WORK TO COMPLETE: Transcribe exactly the lines that fall between the one holding "ATOM 122 N N" and the one holding "ATOM 158 O O", inclusive, from the entries below.

= Beginning of Section =

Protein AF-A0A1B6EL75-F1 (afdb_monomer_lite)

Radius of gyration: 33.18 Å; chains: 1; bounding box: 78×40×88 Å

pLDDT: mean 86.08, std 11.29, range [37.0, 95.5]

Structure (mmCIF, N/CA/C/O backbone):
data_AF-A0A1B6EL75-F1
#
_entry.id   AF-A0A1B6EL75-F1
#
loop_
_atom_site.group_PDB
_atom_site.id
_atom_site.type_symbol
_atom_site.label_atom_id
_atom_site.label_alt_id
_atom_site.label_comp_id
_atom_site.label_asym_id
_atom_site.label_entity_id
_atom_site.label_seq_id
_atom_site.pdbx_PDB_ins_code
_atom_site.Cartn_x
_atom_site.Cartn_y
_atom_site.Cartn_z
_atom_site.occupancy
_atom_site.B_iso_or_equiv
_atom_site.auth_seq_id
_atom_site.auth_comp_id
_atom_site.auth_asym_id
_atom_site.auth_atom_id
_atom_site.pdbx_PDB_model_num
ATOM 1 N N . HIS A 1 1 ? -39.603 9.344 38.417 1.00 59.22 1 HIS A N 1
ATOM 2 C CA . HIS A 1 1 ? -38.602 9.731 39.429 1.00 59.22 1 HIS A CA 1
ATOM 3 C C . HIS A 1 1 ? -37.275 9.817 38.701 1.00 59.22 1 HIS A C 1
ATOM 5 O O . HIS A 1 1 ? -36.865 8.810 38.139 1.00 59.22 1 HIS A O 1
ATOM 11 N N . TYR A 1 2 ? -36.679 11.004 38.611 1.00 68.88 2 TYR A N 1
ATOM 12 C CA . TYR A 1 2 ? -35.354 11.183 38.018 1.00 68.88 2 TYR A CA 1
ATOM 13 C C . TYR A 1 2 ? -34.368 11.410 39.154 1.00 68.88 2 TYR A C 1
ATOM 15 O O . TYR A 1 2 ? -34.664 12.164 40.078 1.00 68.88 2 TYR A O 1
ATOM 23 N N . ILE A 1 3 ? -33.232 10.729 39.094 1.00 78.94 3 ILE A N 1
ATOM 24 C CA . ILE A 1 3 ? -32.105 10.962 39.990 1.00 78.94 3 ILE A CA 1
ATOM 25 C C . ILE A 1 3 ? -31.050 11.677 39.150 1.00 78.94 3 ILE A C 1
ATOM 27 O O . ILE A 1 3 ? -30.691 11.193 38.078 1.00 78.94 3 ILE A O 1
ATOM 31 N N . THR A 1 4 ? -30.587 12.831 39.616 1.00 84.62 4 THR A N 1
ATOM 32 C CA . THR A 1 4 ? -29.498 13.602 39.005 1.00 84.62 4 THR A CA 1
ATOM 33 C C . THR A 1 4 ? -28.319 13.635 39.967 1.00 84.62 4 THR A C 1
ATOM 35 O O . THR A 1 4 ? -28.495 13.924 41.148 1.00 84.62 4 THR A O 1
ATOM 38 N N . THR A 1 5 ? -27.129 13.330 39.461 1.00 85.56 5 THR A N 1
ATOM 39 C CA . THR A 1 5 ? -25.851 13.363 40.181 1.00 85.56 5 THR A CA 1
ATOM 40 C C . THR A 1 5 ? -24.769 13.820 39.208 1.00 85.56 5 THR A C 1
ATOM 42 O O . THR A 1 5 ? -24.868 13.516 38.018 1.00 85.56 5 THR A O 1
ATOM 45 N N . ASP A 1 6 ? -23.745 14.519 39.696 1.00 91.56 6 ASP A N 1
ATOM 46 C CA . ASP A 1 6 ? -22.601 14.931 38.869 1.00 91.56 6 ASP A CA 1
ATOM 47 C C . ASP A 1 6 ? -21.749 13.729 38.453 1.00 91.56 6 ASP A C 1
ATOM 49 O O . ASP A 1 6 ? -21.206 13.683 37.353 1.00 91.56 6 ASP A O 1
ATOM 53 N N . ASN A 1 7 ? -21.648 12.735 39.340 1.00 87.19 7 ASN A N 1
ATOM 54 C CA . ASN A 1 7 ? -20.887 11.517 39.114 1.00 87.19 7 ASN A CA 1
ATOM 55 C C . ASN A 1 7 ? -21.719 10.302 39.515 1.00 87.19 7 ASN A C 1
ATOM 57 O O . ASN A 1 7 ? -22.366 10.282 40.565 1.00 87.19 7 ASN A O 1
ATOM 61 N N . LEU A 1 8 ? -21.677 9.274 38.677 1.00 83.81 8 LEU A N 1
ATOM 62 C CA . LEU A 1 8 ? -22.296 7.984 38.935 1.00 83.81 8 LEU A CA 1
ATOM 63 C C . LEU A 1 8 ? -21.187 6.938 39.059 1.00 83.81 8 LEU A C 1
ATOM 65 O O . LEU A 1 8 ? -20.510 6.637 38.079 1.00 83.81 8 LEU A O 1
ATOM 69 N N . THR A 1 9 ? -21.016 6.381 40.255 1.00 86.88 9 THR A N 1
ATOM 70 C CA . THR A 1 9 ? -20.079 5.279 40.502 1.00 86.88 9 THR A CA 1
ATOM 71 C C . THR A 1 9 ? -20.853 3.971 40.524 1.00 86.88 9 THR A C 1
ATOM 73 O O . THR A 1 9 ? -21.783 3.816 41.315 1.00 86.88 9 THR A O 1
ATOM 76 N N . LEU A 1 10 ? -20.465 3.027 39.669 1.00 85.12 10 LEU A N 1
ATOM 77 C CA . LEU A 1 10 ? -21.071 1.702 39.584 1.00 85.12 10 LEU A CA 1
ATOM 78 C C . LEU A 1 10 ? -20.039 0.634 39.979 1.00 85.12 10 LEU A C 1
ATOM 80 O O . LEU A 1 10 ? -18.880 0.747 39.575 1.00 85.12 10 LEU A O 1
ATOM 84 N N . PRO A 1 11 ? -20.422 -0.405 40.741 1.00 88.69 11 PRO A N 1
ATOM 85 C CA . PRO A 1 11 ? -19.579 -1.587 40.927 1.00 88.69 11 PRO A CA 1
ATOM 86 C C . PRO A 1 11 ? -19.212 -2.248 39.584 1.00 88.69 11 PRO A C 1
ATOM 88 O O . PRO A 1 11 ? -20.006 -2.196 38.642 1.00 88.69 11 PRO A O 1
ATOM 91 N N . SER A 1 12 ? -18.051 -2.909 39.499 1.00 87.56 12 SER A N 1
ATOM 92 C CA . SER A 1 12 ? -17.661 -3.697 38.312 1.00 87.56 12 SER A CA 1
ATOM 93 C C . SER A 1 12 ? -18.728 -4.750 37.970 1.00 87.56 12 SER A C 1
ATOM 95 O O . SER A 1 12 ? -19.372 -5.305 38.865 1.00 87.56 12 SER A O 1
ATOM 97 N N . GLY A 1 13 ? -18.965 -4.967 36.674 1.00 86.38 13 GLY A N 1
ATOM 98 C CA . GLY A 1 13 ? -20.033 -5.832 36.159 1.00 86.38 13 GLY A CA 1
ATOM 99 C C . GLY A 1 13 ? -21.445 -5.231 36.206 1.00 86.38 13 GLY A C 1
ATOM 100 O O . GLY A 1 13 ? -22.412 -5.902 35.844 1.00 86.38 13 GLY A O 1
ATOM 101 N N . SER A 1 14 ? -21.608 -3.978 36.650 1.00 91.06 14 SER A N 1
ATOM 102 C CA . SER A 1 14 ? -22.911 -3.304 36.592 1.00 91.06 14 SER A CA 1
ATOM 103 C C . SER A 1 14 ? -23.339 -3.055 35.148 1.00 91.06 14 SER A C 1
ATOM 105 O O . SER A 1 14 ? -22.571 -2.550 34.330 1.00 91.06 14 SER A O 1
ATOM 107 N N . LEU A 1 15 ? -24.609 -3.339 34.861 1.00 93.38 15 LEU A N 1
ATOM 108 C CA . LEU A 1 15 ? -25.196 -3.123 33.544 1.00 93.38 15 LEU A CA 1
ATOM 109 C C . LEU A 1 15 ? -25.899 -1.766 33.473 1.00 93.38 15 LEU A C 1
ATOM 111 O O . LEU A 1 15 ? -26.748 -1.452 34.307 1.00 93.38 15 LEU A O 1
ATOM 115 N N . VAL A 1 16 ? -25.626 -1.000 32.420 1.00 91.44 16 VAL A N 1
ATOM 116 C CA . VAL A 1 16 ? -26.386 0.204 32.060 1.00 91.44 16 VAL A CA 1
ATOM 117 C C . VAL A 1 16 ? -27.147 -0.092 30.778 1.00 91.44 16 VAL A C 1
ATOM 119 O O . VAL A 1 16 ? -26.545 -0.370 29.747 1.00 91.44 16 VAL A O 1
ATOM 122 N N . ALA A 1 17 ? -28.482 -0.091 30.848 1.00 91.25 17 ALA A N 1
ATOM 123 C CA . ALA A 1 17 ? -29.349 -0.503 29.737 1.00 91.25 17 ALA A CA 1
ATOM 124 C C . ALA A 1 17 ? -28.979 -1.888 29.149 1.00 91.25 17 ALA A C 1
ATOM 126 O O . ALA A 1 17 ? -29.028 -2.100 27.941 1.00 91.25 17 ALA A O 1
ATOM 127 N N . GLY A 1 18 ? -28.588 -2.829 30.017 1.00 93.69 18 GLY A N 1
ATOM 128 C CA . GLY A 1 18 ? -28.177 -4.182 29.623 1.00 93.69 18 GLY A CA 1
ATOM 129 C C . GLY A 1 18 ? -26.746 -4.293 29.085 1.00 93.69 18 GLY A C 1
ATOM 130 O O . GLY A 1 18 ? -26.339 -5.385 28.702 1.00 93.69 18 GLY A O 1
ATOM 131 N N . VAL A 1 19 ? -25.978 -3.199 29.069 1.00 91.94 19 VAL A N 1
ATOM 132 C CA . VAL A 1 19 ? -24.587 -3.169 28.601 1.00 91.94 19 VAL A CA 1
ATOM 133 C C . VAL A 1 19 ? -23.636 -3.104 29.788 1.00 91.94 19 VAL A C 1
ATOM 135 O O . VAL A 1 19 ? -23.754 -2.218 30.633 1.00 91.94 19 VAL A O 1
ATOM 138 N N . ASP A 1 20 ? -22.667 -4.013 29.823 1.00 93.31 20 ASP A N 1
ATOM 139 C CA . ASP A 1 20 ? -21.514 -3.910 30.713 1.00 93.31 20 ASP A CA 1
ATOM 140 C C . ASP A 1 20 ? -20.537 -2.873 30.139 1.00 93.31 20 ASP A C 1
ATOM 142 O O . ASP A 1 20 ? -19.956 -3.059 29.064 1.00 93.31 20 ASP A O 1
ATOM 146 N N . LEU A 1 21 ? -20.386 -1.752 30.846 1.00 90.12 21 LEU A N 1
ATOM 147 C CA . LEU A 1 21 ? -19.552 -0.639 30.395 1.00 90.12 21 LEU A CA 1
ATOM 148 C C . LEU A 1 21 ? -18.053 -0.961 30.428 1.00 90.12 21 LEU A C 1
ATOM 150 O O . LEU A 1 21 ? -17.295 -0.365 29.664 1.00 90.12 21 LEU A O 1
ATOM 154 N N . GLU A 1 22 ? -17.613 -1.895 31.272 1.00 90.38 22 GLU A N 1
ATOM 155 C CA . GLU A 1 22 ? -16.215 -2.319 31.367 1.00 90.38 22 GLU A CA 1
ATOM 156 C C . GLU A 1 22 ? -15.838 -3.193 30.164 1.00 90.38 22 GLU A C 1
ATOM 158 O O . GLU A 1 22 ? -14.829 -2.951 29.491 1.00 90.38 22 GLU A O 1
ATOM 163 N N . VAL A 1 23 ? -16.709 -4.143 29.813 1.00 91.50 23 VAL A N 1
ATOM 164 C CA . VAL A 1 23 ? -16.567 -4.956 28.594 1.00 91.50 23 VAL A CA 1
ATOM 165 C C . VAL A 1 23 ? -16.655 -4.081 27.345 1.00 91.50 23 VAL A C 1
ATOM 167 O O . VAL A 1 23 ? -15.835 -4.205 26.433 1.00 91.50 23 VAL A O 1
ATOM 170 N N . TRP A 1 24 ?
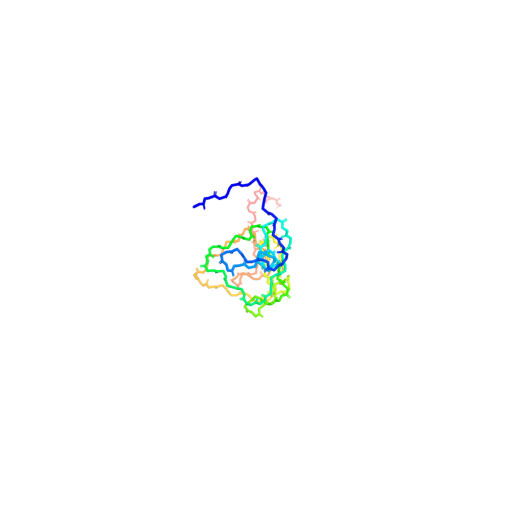 -17.607 -3.150 27.296 1.00 90.06 24 TRP A N 1
ATOM 171 C CA . TRP A 1 24 ? -17.727 -2.223 26.172 1.00 90.06 24 TRP A CA 1
ATOM 172 C C . TRP A 1 24 ? -16.473 -1.354 26.016 1.00 90.06 24 TRP A C 1
ATOM 174 O O . TRP A 1 24 ? -15.909 -1.266 24.927 1.00 90.06 24 TRP A O 1
ATOM 184 N N . ASN A 1 25 ? -15.972 -0.769 27.108 1.00 89.12 25 ASN A N 1
ATOM 185 C CA . ASN A 1 25 ? -14.778 0.072 27.071 1.00 89.12 25 ASN A CA 1
ATOM 186 C C . ASN A 1 25 ? -13.500 -0.712 26.724 1.00 89.12 25 ASN A C 1
ATOM 188 O O . ASN A 1 25 ? -12.581 -0.140 26.143 1.00 89.12 25 ASN A O 1
ATOM 192 N N . SER A 1 26 ? -13.399 -1.993 27.080 1.00 89.38 26 SER A N 1
ATOM 193 C CA . SER A 1 26 ? -12.226 -2.824 26.757 1.00 89.38 26 SER A CA 1
ATOM 194 C C . SER A 1 26 ? -12.248 -3.397 25.336 1.00 89.38 26 SER A C 1
ATOM 196 O O . SER A 1 26 ? -11.185 -3.636 24.771 1.00 89.38 26 SER A O 1
ATOM 198 N N . SER A 1 27 ? -13.429 -3.575 24.740 1.00 89.94 27 SER A N 1
ATOM 199 C CA . SER A 1 27 ? -13.597 -4.133 23.386 1.00 89.94 27 SER A CA 1
ATOM 200 C C . SER A 1 27 ? -13.799 -3.085 22.286 1.00 89.94 27 SER A C 1
ATOM 202 O O . SER A 1 27 ? -13.678 -3.400 21.101 1.00 89.94 27 SER A O 1
ATOM 204 N N . ALA A 1 28 ? -14.105 -1.838 22.648 1.00 92.31 28 ALA A N 1
ATOM 205 C CA . ALA A 1 28 ? -14.285 -0.760 21.686 1.00 92.31 28 ALA A CA 1
ATOM 206 C C . ALA A 1 28 ? -12.968 -0.363 21.000 1.00 92.31 28 ALA A C 1
ATOM 208 O O . ALA A 1 28 ? -11.931 -0.205 21.645 1.00 92.31 28 ALA A O 1
ATOM 209 N N . VAL A 1 29 ? -13.048 -0.085 19.696 1.00 94.00 29 VAL A N 1
ATOM 210 C CA . VAL A 1 29 ? -11.984 0.604 18.954 1.00 94.00 29 VAL A CA 1
ATOM 211 C C . VAL A 1 29 ? -12.018 2.088 19.317 1.00 94.00 29 VAL A C 1
ATOM 213 O O . VAL A 1 29 ? -13.031 2.765 19.124 1.00 94.00 29 VAL A O 1
ATOM 216 N N . LYS A 1 30 ? -10.915 2.607 19.856 1.00 94.38 30 LYS A N 1
ATOM 217 C CA . LYS A 1 30 ? -10.831 3.962 20.422 1.00 94.38 30 LYS A CA 1
ATOM 218 C C . LYS A 1 30 ? -10.085 4.913 19.495 1.00 94.38 30 LYS A C 1
ATOM 220 O O . LYS A 1 30 ? -9.075 4.554 18.914 1.00 94.38 30 LYS A O 1
ATOM 225 N N . LYS A 1 31 ? -10.539 6.164 19.395 1.00 92.75 31 LYS A N 1
ATO
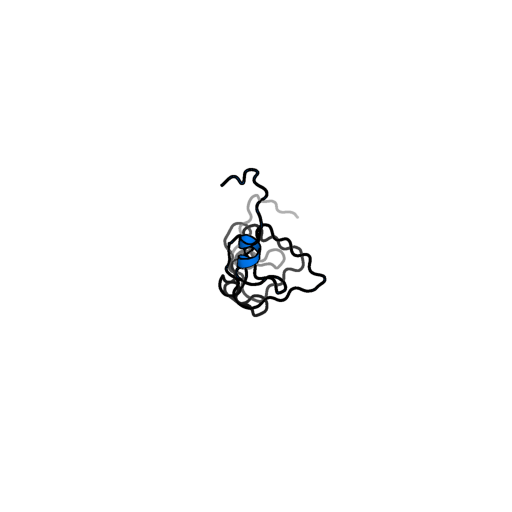M 226 C CA . LYS A 1 31 ? -9.969 7.145 18.451 1.00 92.75 31 LYS A CA 1
ATOM 227 C C . LYS A 1 31 ? -8.559 7.638 18.790 1.00 92.75 31 LYS A C 1
ATOM 229 O O . LYS A 1 31 ? -7.829 8.004 17.880 1.00 92.75 31 LYS A O 1
ATOM 234 N N . SER A 1 32 ? -8.206 7.702 20.071 1.00 92.25 32 SER A N 1
ATOM 235 C CA . SER A 1 32 ? -7.019 8.440 20.538 1.00 92.25 32 SER A CA 1
ATOM 236 C C . SER A 1 32 ? -5.902 7.543 21.070 1.00 92.25 32 SER A C 1
ATOM 238 O O . SER A 1 32 ? -5.031 8.020 21.791 1.00 92.25 32 SER A O 1
ATOM 240 N N . ILE A 1 33 ? -5.958 6.246 20.772 1.00 92.69 33 ILE A N 1
ATOM 241 C CA . ILE A 1 33 ? -4.925 5.280 21.143 1.00 92.69 33 ILE A CA 1
ATOM 242 C C . ILE A 1 33 ? -4.653 4.350 19.966 1.00 92.69 33 ILE A C 1
ATOM 244 O O . ILE A 1 33 ? -5.491 4.206 19.073 1.00 92.69 33 ILE A O 1
ATOM 248 N N . ASP A 1 34 ? -3.516 3.672 20.014 1.00 93.44 34 ASP A N 1
ATOM 249 C CA . ASP A 1 34 ? -3.237 2.580 19.095 1.00 93.44 34 ASP A CA 1
ATOM 250 C C . ASP A 1 34 ? -4.165 1.400 19.405 1.00 93.44 34 ASP A C 1
ATOM 252 O O . ASP A 1 34 ? -4.334 1.001 20.559 1.00 93.44 34 ASP A O 1
ATOM 256 N N . ASN A 1 35 ? -4.788 0.849 18.363 1.00 94.00 35 ASN A N 1
ATOM 257 C CA . ASN A 1 35 ? -5.669 -0.308 18.479 1.00 94.00 35 ASN A CA 1
ATOM 258 C C . ASN A 1 35 ? -5.091 -1.464 17.670 1.00 94.00 35 ASN A C 1
ATOM 260 O O . ASN A 1 35 ? -4.728 -1.294 16.507 1.00 94.00 35 ASN A O 1
ATOM 264 N N . THR A 1 36 ? -5.118 -2.659 18.250 1.00 93.38 36 THR A N 1
ATOM 265 C CA . THR A 1 36 ? -4.910 -3.901 17.506 1.00 93.38 36 THR A CA 1
ATOM 266 C C . THR A 1 36 ? -6.272 -4.496 17.188 1.00 93.38 36 THR A C 1
ATOM 268 O O . THR A 1 36 ? -6.972 -4.971 18.080 1.00 93.38 36 THR A O 1
ATOM 271 N N . ILE A 1 37 ? -6.654 -4.473 15.914 1.00 93.31 37 ILE A N 1
ATOM 272 C CA . ILE A 1 37 ? -7.899 -5.075 15.430 1.00 93.31 37 ILE A CA 1
ATOM 273 C C . ILE A 1 37 ? -7.543 -6.395 14.750 1.00 93.31 37 ILE A C 1
ATOM 275 O O . ILE A 1 37 ? -6.655 -6.439 13.901 1.00 93.31 37 ILE A O 1
ATOM 279 N N . THR A 1 38 ? -8.224 -7.475 15.125 1.00 93.00 38 THR A N 1
ATOM 280 C CA . THR A 1 38 ? -7.993 -8.814 14.566 1.00 93.00 38 THR A CA 1
ATOM 281 C C . THR A 1 38 ? -9.242 -9.326 13.847 1.00 93.00 38 THR A C 1
ATOM 283 O O . THR A 1 38 ? -10.356 -8.886 14.127 1.00 93.00 38 THR A O 1
ATOM 286 N N . GLY A 1 39 ? -9.056 -10.252 12.902 1.00 92.44 39 GLY A N 1
ATOM 287 C CA . GLY A 1 39 ? -10.133 -10.833 12.094 1.00 92.44 39 GLY A CA 1
ATOM 288 C C . GLY A 1 39 ? -10.295 -10.198 10.708 1.00 92.44 39 GLY A C 1
ATOM 289 O O . GLY A 1 39 ? -9.511 -9.349 10.289 1.00 92.44 39 GLY A O 1
ATOM 290 N
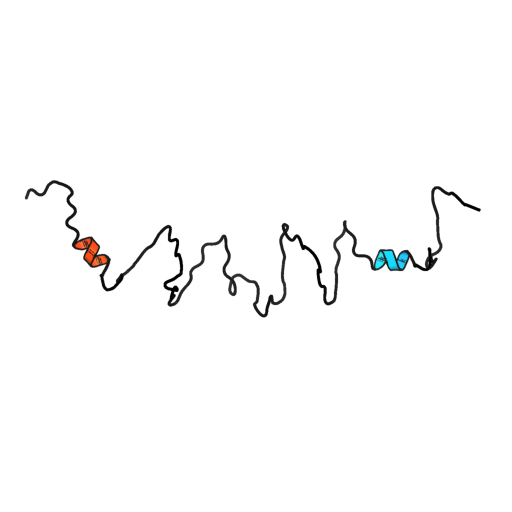 N . ASN A 1 40 ? -11.317 -10.647 9.976 1.00 94.75 40 ASN A N 1
ATOM 291 C CA . ASN A 1 40 ? -11.618 -10.157 8.630 1.00 94.75 40 ASN A CA 1
ATOM 292 C C . ASN A 1 40 ? -12.433 -8.864 8.710 1.00 94.75 40 ASN A C 1
ATOM 294 O O . ASN A 1 40 ? -13.620 -8.891 9.039 1.00 94.75 40 ASN A O 1
ATOM 298 N N . ILE A 1 41 ? -11.798 -7.738 8.389 1.00 93.12 41 ILE A N 1
ATOM 299 C CA . ILE A 1 41 ? -12.419 -6.413 8.439 1.00 93.12 41 ILE A CA 1
ATOM 300 C C . ILE A 1 41 ? -12.821 -5.967 7.035 1.00 93.12 41 ILE A C 1
ATOM 302 O O . ILE A 1 41 ? -12.031 -6.036 6.096 1.00 93.12 41 ILE A O 1
ATOM 306 N N . VAL A 1 42 ? -14.057 -5.485 6.904 1.00 95.12 42 VAL A N 1
ATOM 307 C CA . VAL A 1 42 ? -14.596 -4.922 5.661 1.00 95.12 42 VAL A CA 1
ATOM 308 C C . VAL A 1 42 ? -15.073 -3.500 5.932 1.00 95.12 42 VAL A C 1
ATOM 310 O O . VAL A 1 42 ? -16.015 -3.293 6.699 1.00 95.12 42 VAL A O 1
ATOM 313 N N . PHE A 1 43 ? -14.455 -2.521 5.273 1.00 93.81 43 PHE A N 1
ATOM 314 C CA . PHE A 1 43 ? -14.928 -1.138 5.258 1.00 93.81 43 PHE A CA 1
ATOM 315 C C . PHE A 1 43 ? -15.996 -0.997 4.168 1.00 93.81 43 PHE A C 1
ATOM 317 O O . PHE A 1 43 ? -15.717 -1.194 2.990 1.00 93.81 43 PHE A O 1
ATOM 324 N N . LYS A 1 44 ? -17.245 -0.718 4.562 1.00 95.38 44 LYS A N 1
ATOM 325 C CA . LYS A 1 44 ? -18.389 -0.609 3.631 1.00 95.38 44 LYS A CA 1
ATOM 326 C C . LYS A 1 44 ? -18.547 0.777 2.994 1.00 95.38 44 LYS A C 1
ATOM 328 O O . LYS A 1 44 ? -19.381 0.930 2.109 1.00 95.38 44 LYS A O 1
ATOM 333 N N . GLY A 1 45 
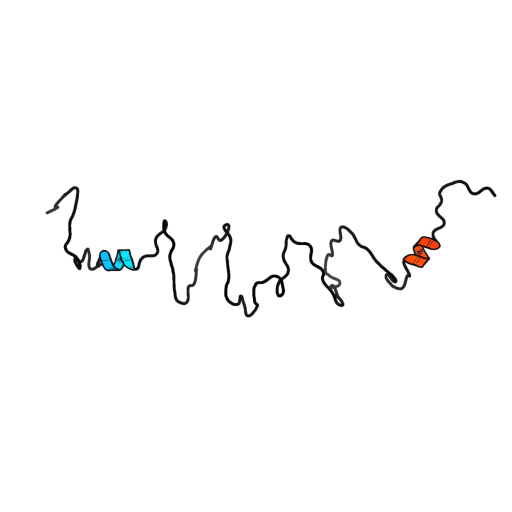? -17.805 1.768 3.476 1.00 95.50 45 GLY A N 1
ATOM 334 C CA . GLY A 1 45 ? -17.819 3.138 2.971 1.00 95.50 45 GLY A CA 1
ATOM 335 C C . GLY A 1 45 ? -16.416 3.609 2.621 1.00 95.50 45 GLY A C 1
ATOM 336 O O . GLY A 1 45 ? -15.481 2.806 2.572 1.00 95.50 45 GLY A O 1
ATOM 337 N N . ASP A 1 46 ? -16.286 4.914 2.412 1.00 95.25 46 ASP A N 1
ATOM 338 C CA . ASP A 1 46 ? -15.008 5.527 2.079 1.00 95.25 46 ASP A CA 1
ATOM 339 C C . ASP A 1 46 ? -13.980 5.305 3.192 1.00 95.25 46 ASP A C 1
ATOM 341 O O . ASP A 1 46 ? -14.272 5.406 4.388 1.00 95.25 46 ASP A O 1
ATOM 345 N N . PHE A 1 47 ? -12.760 4.992 2.771 1.00 91.81 47 PHE A N 1
ATOM 346 C CA . PHE A 1 47 ? -11.620 4.761 3.640 1.00 91.81 47 PHE A CA 1
ATOM 347 C C . PHE A 1 47 ? -10.521 5.755 3.268 1.00 91.81 47 PHE A C 1
ATOM 349 O O . PHE A 1 47 ? -10.004 5.725 2.151 1.00 91.81 47 PHE A O 1
ATOM 356 N N . ASP A 1 48 ? -10.184 6.641 4.205 1.00 93.50 48 ASP A N 1
ATOM 357 C CA . ASP A 1 48 ? -9.072 7.577 4.062 1.00 93.50 48 ASP A CA 1
ATOM 358 C C . ASP A 1 48 ? -7.810 6.986 4.695 1.00 93.50 48 ASP A C 1
ATOM 360 O O . ASP A 1 48 ? -7.755 6.711 5.893 1.00 93.50 48 ASP A O 1
ATOM 364 N N . SER A 1 49 ? -6.787 6.808 3.864 1.00 91.94 49 SER A N 1
ATOM 365 C CA . SER A 1 49 ? -5.463 6.340 4.258 1.00 91.94 49 SER A CA 1
ATOM 366 C C . SER A 1 49 ? -4.365 7.322 3.858 1.00 91.94 49 SER A C 1
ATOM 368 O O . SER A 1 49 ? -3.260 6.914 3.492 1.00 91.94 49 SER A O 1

= End of Section =

ANSWER BOX:
ATOM 122 N N . ALA A 1 17 ? -28.482 -0.091 30.848 1.00 91.25 17 ALA A N 1
ATOM 123 C CA . ALA A 1 17 ? -29.349 -0.503 29.737 1.00 91.25 17 ALA A CA 1
ATOM 124 C C . ALA A 1 17 ? -28.979 -1.888 29.149 1.00 91.25 17 ALA A C 1
ATOM 126 O O . ALA A 1 17 ? -29.028 -2.100 27.941 1.00 91.25 17 ALA A O 1
ATOM 127 N N . GLY A 1 18 ? -28.588 -2.829 30.017 1.00 93.69 18 GLY A N 1
ATOM 128 C CA . GLY A 1 18 ? -28.177 -4.182 29.623 1.00 93.69 18 GLY A CA 1
ATOM 129 C C . GLY A 1 18 ? -26.746 -4.293 29.085 1.00 93.69 18 GLY A C 1
ATOM 130 O O . GLY A 1 18 ? -26.339 -5.385 28.702 1.00 93.69 18 GLY A O 1
ATOM 131 N N . VAL A 1 19 ? -25.978 -3.199 29.069 1.00 91.94 19 VAL A N 1
ATOM 132 C CA . VAL A 1 19 ? -24.587 -3.169 28.601 1.00 91.94 19 VAL A CA 1
ATOM 133 C C . VAL A 1 19 ? -23.636 -3.104 29.788 1.00 91.94 19 VAL A C 1
ATOM 135 O O . VAL A 1 19 ? -23.754 -2.218 30.633 1.00 91.94 19 VAL A O 1
ATOM 138 N N . ASP A 1 20 ? -22.667 -4.013 29.823 1.00 93.31 20 ASP A N 1
ATOM 139 C CA . ASP A 1 20 ? -21.514 -3.910 30.713 1.00 93.31 20 ASP A CA 1
ATOM 140 C C . ASP A 1 20 ? -20.537 -2.873 30.139 1.00 93.31 20 ASP A C 1
ATOM 142 O O . ASP A 1 20 ? -19.956 -3.059 29.064 1.00 93.31 20 ASP A O 1
ATOM 146 N N . LEU A 1 21 ? -20.386 -1.752 30.846 1.00 90.12 21 LEU A N 1
ATOM 147 C CA . LEU A 1 21 ? -19.552 -0.639 30.395 1.00 90.12 21 LEU A CA 1
ATOM 148 C C . LEU A 1 21 ? -18.053 -0.961 30.428 1.00 90.12 21 LEU A C 1
ATOM 150 O O . LEU A 1 21 ? -17.295 -0.365 29.664 1.00 90.12 21 LEU A O 1
ATOM 154 N N . GLU A 1 22 ? -17.613 -1.895 31.272 1.00 90.38 22 GLU A N 1
ATOM 155 C CA . GLU A 1 22 ? -16.215 -2.319 31.367 1.00 90.38 22 GLU A CA 1
ATOM 156 C C . GLU A 1 22 ? -15.838 -3.193 30.164 1.00 90.38 22 GLU A C 1
ATOM 158 O O . GLU A 1 22 ? -14.829 -2.951 29.491 1.00 90.38 22 GLU A O 1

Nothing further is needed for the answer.